* _EXERCISE AIM_
Take the entries below and print only the lines from the one with "ATOM 121 O O" through the one with "ATOM 126 O O", exactly as they stand, both ends included.

____

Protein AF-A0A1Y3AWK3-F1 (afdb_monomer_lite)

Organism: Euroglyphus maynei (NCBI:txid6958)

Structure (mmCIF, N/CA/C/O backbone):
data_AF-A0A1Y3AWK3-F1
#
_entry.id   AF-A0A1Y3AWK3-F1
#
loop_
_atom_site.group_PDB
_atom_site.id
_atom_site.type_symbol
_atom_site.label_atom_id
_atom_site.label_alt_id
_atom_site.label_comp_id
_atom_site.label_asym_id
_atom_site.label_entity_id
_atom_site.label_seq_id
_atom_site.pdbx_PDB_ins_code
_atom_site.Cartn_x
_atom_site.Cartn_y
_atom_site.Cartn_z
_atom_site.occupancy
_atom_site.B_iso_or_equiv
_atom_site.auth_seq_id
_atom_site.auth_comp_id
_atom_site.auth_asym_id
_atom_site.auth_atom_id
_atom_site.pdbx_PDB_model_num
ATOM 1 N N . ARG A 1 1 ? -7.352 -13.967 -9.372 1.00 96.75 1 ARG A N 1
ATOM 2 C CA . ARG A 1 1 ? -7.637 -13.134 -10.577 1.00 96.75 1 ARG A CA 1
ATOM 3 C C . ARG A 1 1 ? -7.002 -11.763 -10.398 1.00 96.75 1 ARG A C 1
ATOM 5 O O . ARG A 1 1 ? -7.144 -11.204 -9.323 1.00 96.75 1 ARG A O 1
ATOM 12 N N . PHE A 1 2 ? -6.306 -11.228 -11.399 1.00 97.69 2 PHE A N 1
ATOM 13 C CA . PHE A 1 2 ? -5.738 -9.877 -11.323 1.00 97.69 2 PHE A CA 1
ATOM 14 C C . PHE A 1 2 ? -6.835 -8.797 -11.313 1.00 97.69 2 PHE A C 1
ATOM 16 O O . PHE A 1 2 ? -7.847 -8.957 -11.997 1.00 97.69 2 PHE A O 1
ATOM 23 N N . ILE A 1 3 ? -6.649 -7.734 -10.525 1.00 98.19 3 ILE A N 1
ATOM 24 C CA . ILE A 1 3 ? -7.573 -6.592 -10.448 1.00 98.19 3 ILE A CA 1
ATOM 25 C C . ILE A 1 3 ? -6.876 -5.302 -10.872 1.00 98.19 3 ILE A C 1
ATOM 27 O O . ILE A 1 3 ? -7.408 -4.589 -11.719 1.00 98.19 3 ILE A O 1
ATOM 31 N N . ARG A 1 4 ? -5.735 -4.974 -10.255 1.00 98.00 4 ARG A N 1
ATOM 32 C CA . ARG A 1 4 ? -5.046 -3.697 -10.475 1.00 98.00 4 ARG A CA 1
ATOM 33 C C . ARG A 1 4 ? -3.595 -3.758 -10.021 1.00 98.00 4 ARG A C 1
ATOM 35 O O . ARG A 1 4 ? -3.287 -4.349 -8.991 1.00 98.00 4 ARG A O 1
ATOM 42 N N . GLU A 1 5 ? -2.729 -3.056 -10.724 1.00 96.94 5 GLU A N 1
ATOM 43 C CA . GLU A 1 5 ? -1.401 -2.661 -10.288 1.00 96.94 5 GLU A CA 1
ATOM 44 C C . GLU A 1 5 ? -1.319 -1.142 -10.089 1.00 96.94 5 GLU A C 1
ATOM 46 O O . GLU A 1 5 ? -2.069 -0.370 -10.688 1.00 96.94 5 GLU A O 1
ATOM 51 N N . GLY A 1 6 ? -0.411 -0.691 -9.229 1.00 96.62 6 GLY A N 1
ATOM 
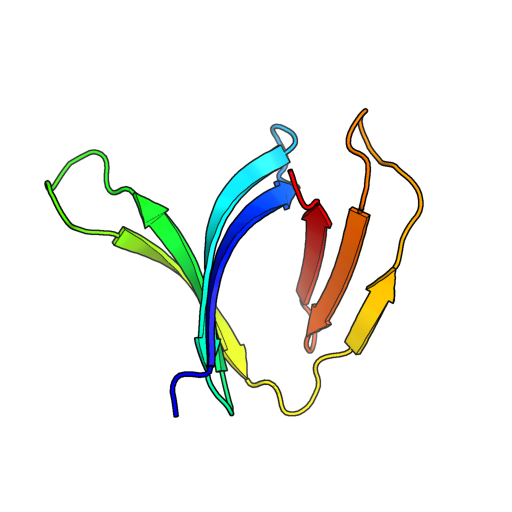52 C CA . GLY A 1 6 ? -0.202 0.738 -9.024 1.00 96.62 6 GLY A CA 1
ATOM 53 C C . GLY A 1 6 ? 0.949 1.050 -8.084 1.00 96.62 6 GLY A C 1
ATOM 54 O O . GLY A 1 6 ? 1.319 0.246 -7.228 1.00 96.62 6 GLY A O 1
ATOM 55 N N . CYS A 1 7 ? 1.534 2.231 -8.249 1.00 96.12 7 CYS A N 1
ATOM 56 C CA . CYS A 1 7 ? 2.541 2.739 -7.330 1.00 96.12 7 CYS A CA 1
ATOM 57 C C . CYS A 1 7 ? 1.860 3.469 -6.176 1.00 96.12 7 CYS A C 1
ATOM 59 O O . CYS A 1 7 ? 1.041 4.351 -6.406 1.00 96.12 7 CYS A O 1
ATOM 61 N N . LEU A 1 8 ? 2.243 3.135 -4.947 1.00 97.19 8 LEU A N 1
ATOM 62 C CA . LEU A 1 8 ? 1.846 3.869 -3.748 1.00 97.19 8 LE
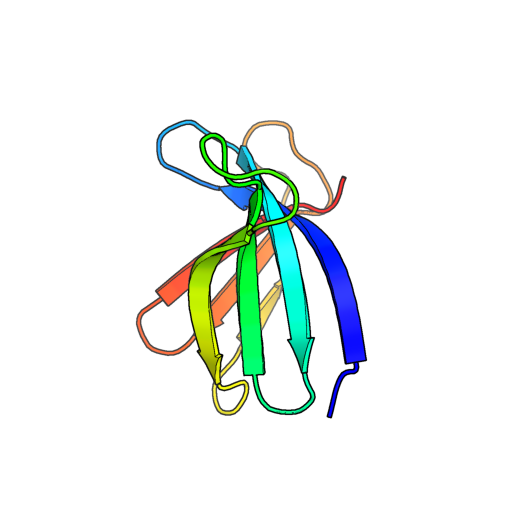U A CA 1
ATOM 63 C C . LEU A 1 8 ? 3.079 4.175 -2.908 1.00 97.19 8 LEU A C 1
ATOM 65 O O . LEU A 1 8 ? 4.100 3.478 -2.975 1.00 97.19 8 LEU A O 1
ATOM 69 N N . LEU A 1 9 ? 2.974 5.200 -2.077 1.00 96.75 9 LEU A N 1
ATOM 70 C CA . LEU A 1 9 ? 3.972 5.503 -1.071 1.00 96.75 9 LEU A CA 1
ATOM 71 C C . LEU A 1 9 ? 3.671 4.681 0.179 1.00 96.75 9 LEU A C 1
ATOM 73 O O . LEU A 1 9 ? 2.618 4.822 0.783 1.00 96.75 9 LEU A O 1
ATOM 77 N N . LYS A 1 10 ? 4.607 3.829 0.601 1.00 96.38 10 LYS A N 1
ATOM 78 C CA . LYS A 1 10 ? 4.505 3.080 1.856 1.00 96.38 10 LYS A CA 1
ATOM 79 C C . LYS A 1 10 ? 5.358 3.732 2.933 1.00 96.38 10 LYS A C 1
ATOM 81 O O . LYS A 1 10 ? 6.568 3.886 2.746 1.00 96.38 10 LYS A O 1
ATOM 86 N N . LEU A 1 11 ? 4.767 4.017 4.091 1.00 95.31 11 LEU A N 1
ATOM 87 C CA . LEU A 1 11 ? 5.512 4.513 5.239 1.00 95.31 11 LEU A CA 1
ATOM 88 C C . LEU A 1 11 ? 6.502 3.449 5.745 1.00 95.31 11 LEU A C 1
ATOM 90 O O . LEU A 1 11 ? 6.208 2.249 5.871 1.00 95.31 11 LEU A O 1
ATOM 94 N N . SER A 1 12 ? 7.718 3.907 6.010 1.00 92.75 12 SER A N 1
ATOM 95 C CA . SER A 1 12 ? 8.824 3.134 6.561 1.00 92.75 12 SER A CA 1
ATOM 96 C C . SER A 1 12 ? 9.525 3.937 7.656 1.00 92.75 12 SER A C 1
ATOM 98 O O . SER A 1 12 ? 9.250 5.119 7.843 1.00 92.75 12 SER A O 1
ATOM 100 N N . LYS A 1 13 ? 10.509 3.328 8.329 1.00 91.69 13 LYS A N 1
ATOM 101 C CA . LYS A 1 13 ? 11.360 4.037 9.300 1.00 91.69 13 LYS A CA 1
ATOM 102 C C . LYS A 1 13 ? 12.113 5.234 8.698 1.00 91.69 13 LYS A C 1
ATOM 104 O O . LYS A 1 13 ? 12.534 6.106 9.438 1.00 91.69 13 LYS A O 1
ATOM 109 N N . LYS A 1 14 ? 12.302 5.265 7.373 1.00 92.38 14 LYS A N 1
ATOM 110 C CA . LYS A 1 14 ? 12.979 6.353 6.646 1.00 92.38 14 LYS A CA 1
ATOM 111 C C . LYS A 1 14 ? 11.989 7.335 5.998 1.00 92.38 14 LYS A C 1
ATOM 113 O O . LYS A 1 14 ? 12.366 8.038 5.071 1.00 92.38 14 LYS A O 1
ATOM 118 N N . GLY A 1 15 ? 10.723 7.321 6.416 1.00 93.88 15 GLY A N 1
ATOM 119 C CA . GLY A 1 15 ? 9.641 8.051 5.759 1.00 93.88 15 GLY A CA 1
ATOM 120 C C . GLY A 1 15 ? 8.967 7.247 4.647 1.00 93.88 15 GLY A C 1
ATOM 121 O O . GLY A 1 15 ? 9.133 6.022 4.545 1.00 93.88 15 GLY A O 1
ATOM 122 N N . PHE A 1 16 ? 8.163 7.934 3.842 1.00 94.88 16 PHE A N 1
ATOM 123 C CA . PHE A 1 16 ? 7.432 7.342 2.728 1.00 94.88 16 PHE A CA 1
ATOM 124 C C . PHE A 1 16 ? 8.371 6.904 1.604 1.00 94.88 16 PHE A C 1
ATOM 126 O O . PHE A 1 16 ? 9.279 7.626 1.204 1.00 94.88 16 PHE A O 1
ATOM 133 N N . GLN A 1 17 ? 8.156 5.693 1.095 1.00 94.38 17 GLN A N 1
ATOM 134 C CA . GLN A 1 17 ? 8.922 5.149 -0.019 1.00 94.38 17 GLN A CA 1
ATOM 135 C C . GLN A 1 17 ? 7.994 4.531 -1.053 1.00 94.38 17 GLN A C 1
ATOM 137 O O . GLN A 1 17 ? 7.116 3.741 -0.705 1.00 94.38 17 GLN A O 1
ATOM 142 N N . GLN A 1 18 ? 8.246 4.811 -2.329 1.00 94.56 18 GLN A N 1
ATOM 143 C CA . GLN A 1 18 ? 7.474 4.235 -3.422 1.00 94.56 18 GLN A CA 1
ATOM 144 C C . GLN A 1 18 ? 7.605 2.707 -3.451 1.00 94.56 18 GLN A C 1
ATOM 146 O O . GLN A 1 18 ? 8.699 2.137 -3.325 1.00 94.56 18 GLN A O 1
ATOM 151 N N . ARG A 1 19 ? 6.471 2.031 -3.600 1.00 95.88 19 ARG A N 1
ATOM 152 C CA . ARG A 1 19 ? 6.354 0.588 -3.797 1.00 95.88 19 ARG A CA 1
ATOM 153 C C . ARG A 1 19 ? 5.316 0.323 -4.874 1.00 95.88 19 ARG A C 1
ATOM 155 O O . ARG A 1 19 ? 4.328 1.042 -4.981 1.00 95.88 19 ARG A O 1
ATOM 162 N N . LEU A 1 20 ? 5.560 -0.718 -5.657 1.00 96.38 20 LEU A N 1
ATOM 163 C CA . LEU A 1 20 ? 4.591 -1.227 -6.613 1.00 96.38 20 LEU A CA 1
ATOM 164 C C . LEU A 1 20 ? 3.687 -2.216 -5.883 1.00 96.38 20 LEU A C 1
ATOM 166 O O . LEU A 1 20 ? 4.189 -3.122 -5.216 1.00 96.38 20 LEU A O 1
ATOM 170 N N . PHE A 1 21 ? 2.383 -2.021 -5.993 1.00 97.19 21 PHE A N 1
ATOM 171 C CA . PHE A 1 21 ? 1.353 -2.878 -5.427 1.00 97.19 21 PHE A CA 1
ATOM 172 C C . PHE A 1 21 ? 0.626 -3.613 -6.547 1.00 97.19 21 PHE A C 1
ATOM 174 O O . PHE A 1 21 ? 0.365 -3.041 -7.602 1.00 97.19 21 PHE A O 1
ATOM 181 N N . PHE A 1 22 ? 0.284 -4.872 -6.291 1.00 97.38 22 PHE A N 1
ATOM 182 C CA . PHE A 1 22 ? -0.511 -5.714 -7.175 1.00 97.38 22 PHE A CA 1
ATOM 183 C C . PHE A 1 22 ? -1.674 -6.292 -6.380 1.00 97.38 22 PHE A C 1
ATOM 185 O O . PHE A 1 22 ? -1.476 -7.109 -5.477 1.00 97.38 22 PHE A O 1
ATOM 192 N N . LEU A 1 23 ? -2.878 -5.849 -6.714 1.00 97.56 23 LEU A N 1
ATOM 193 C CA . LEU A 1 23 ? -4.124 -6.331 -6.156 1.00 97.56 23 LEU A CA 1
ATOM 194 C C . LEU A 1 23 ? -4.685 -7.435 -7.050 1.00 97.56 23 LEU A C 1
ATOM 196 O O . LEU A 1 23 ? -5.017 -7.227 -8.220 1.00 97.56 23 LEU A O 1
ATOM 200 N N . PHE A 1 24 ? -4.818 -8.611 -6.462 1.00 98.06 24 PHE A N 1
ATOM 201 C CA . PHE A 1 24 ? -5.579 -9.734 -6.978 1.00 98.06 24 PHE A CA 1
ATOM 202 C C . PHE A 1 24 ? -6.889 -9.852 -6.191 1.00 98.06 24 PHE A C 1
ATOM 204 O O . PHE A 1 24 ? -7.072 -9.213 -5.162 1.00 98.06 24 PHE A O 1
ATOM 211 N N . SER A 1 25 ? -7.809 -10.683 -6.667 1.00 97.12 25 SER A N 1
ATOM 212 C CA . SER A 1 25 ? -9.108 -10.961 -6.034 1.00 97.12 25 SER A CA 1
ATOM 213 C C . SER A 1 25 ? -9.035 -11.475 -4.600 1.00 97.12 25 SER A C 1
ATOM 215 O O . SER A 1 25 ? -10.012 -11.389 -3.870 1.00 97.12 25 SER A O 1
ATOM 217 N N . ASP A 1 26 ? -7.901 -12.044 -4.227 1.00 96.00 26 ASP A N 1
ATOM 218 C CA . ASP A 1 26 ? -7.689 -12.828 -3.017 1.00 96.00 26 ASP A CA 1
ATOM 219 C C . ASP A 1 26 ? -6.375 -12.463 -2.312 1.00 96.00 26 ASP A C 1
ATOM 221 O O . ASP A 1 26 ? -6.142 -12.876 -1.176 1.00 96.00 26 ASP A O 1
ATOM 225 N N . LEU A 1 27 ? -5.527 -11.656 -2.956 1.00 96.12 27 LEU A N 1
ATOM 226 C CA . LEU A 1 27 ? -4.176 -11.363 -2.498 1.00 96.12 27 LEU A CA 1
ATOM 227 C C . LEU A 1 27 ? -3.763 -9.929 -2.840 1.00 96.12 27 LEU A C 1
ATOM 229 O O . LEU A 1 27 ? -4.002 -9.456 -3.947 1.00 96.12 27 LEU A O 1
ATOM 233 N N . LEU A 1 28 ? -3.053 -9.271 -1.929 1.00 96.06 28 LEU A N 1
ATOM 234 C CA . LEU A 1 28 ? -2.319 -8.039 -2.210 1.00 96.06 28 LEU A CA 1
ATOM 235 C C . LEU A 1 28 ? -0.820 -8.292 -2.035 1.00 96.06 28 LEU A C 1
ATOM 237 O O . LEU A 1 28 ? -0.385 -8.809 -1.007 1.00 96.06 28 LEU A O 1
ATOM 241 N N . ILE A 1 29 ? -0.028 -7.931 -3.044 1.00 96.38 29 ILE A N 1
ATOM 242 C CA . ILE A 1 29 ? 1.436 -8.047 -3.057 1.00 96.38 29 ILE A CA 1
ATOM 243 C C . ILE A 1 29 ? 2.034 -6.648 -3.159 1.00 96.38 29 ILE A C 1
ATOM 245 O O . ILE A 1 29 ? 1.514 -5.817 -3.902 1.00 96.38 29 ILE A O 1
ATOM 249 N N . TYR A 1 30 ? 3.152 -6.391 -2.477 1.00 96.12 30 TYR A N 1
ATOM 250 C CA . TYR A 1 30 ? 3.940 -5.183 -2.707 1.00 96.12 30 TYR A CA 1
ATOM 251 C C . TYR A 1 30 ? 5.436 -5.458 -2.857 1.00 96.12 30 TYR A C 1
ATOM 253 O O . TYR A 1 30 ? 6.035 -6.299 -2.176 1.00 96.12 30 TYR A O 1
ATOM 261 N N . ALA A 1 31 ? 6.050 -4.712 -3.771 1.00 95.94 31 ALA A N 1
ATOM 262 C CA . ALA A 1 31 ? 7.409 -4.922 -4.237 1.00 95.94 31 ALA A CA 1
ATOM 263 C C . ALA A 1 31 ? 8.155 -3.596 -4.469 1.00 95.94 31 ALA A C 1
ATOM 265 O O . ALA A 1 31 ? 7.567 -2.515 -4.523 1.00 95.94 31 ALA A O 1
ATOM 266 N N . SER A 1 32 ? 9.477 -3.675 -4.606 1.00 93.00 32 SER A N 1
ATOM 267 C CA . SER A 1 32 ? 10.309 -2.589 -5.137 1.00 93.00 32 SER A CA 1
ATOM 268 C C . SER A 1 32 ? 11.024 -3.055 -6.396 1.00 93.00 32 SER A C 1
ATOM 270 O O . SER A 1 32 ? 11.262 -4.250 -6.568 1.00 93.00 
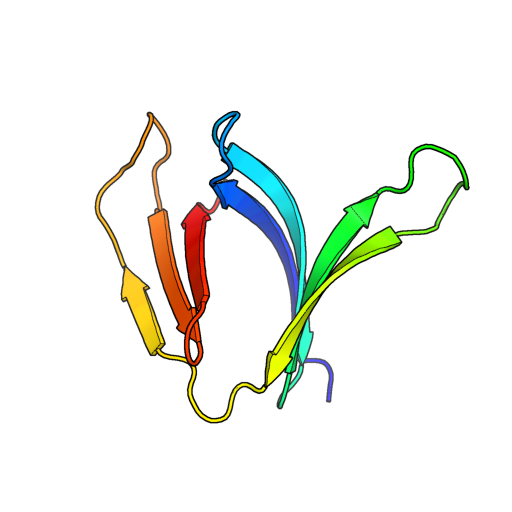32 SER A O 1
ATOM 272 N N . ARG A 1 33 ? 11.435 -2.119 -7.253 1.00 85.62 33 ARG A N 1
ATOM 273 C CA . ARG A 1 33 ? 12.349 -2.435 -8.356 1.00 85.62 33 ARG A CA 1
ATOM 274 C C . ARG A 1 33 ? 13.653 -3.016 -7.793 1.00 85.62 33 ARG A C 1
ATOM 276 O O . ARG A 1 33 ? 14.157 -2.524 -6.780 1.00 85.62 33 ARG A O 1
ATOM 283 N N . SER A 1 34 ? 14.158 -4.087 -8.400 1.00 83.06 34 SER A N 1
ATOM 284 C CA . SER A 1 34 ? 15.466 -4.646 -8.059 1.00 83.06 34 SER A CA 1
ATOM 285 C C . SER A 1 34 ? 16.568 -3.715 -8.563 1.00 83.06 34 SER A C 1
ATOM 287 O O . SER A 1 34 ? 16.499 -3.216 -9.684 1.00 83.06 34 SER A O 1
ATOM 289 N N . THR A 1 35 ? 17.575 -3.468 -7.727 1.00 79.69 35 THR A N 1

____

* _RESPONSE FOR THIS EXERCISE_
ATOM 121 O O . GLY A 1 15 ? 9.133 6.022 4.545 1.00 93.88 15 GLY A O 1
ATOM 122 N N . PHE A 1 16 ? 8.163 7.934 3.842 1.00 94.88 16 PHE A N 1
ATOM 123 C CA . PHE A 1 16 ? 7.432 7.342 2.728 1.00 94.88 16 PHE A CA 1
ATOM 124 C C . PHE A 1 16 ? 8.371 6.904 1.604 1.00 94.88 16 PHE A C 1
ATOM 126 O O . PHE A 1 16 ? 9.279 7.626 1.204 1.00 94.88 16 PHE A O 1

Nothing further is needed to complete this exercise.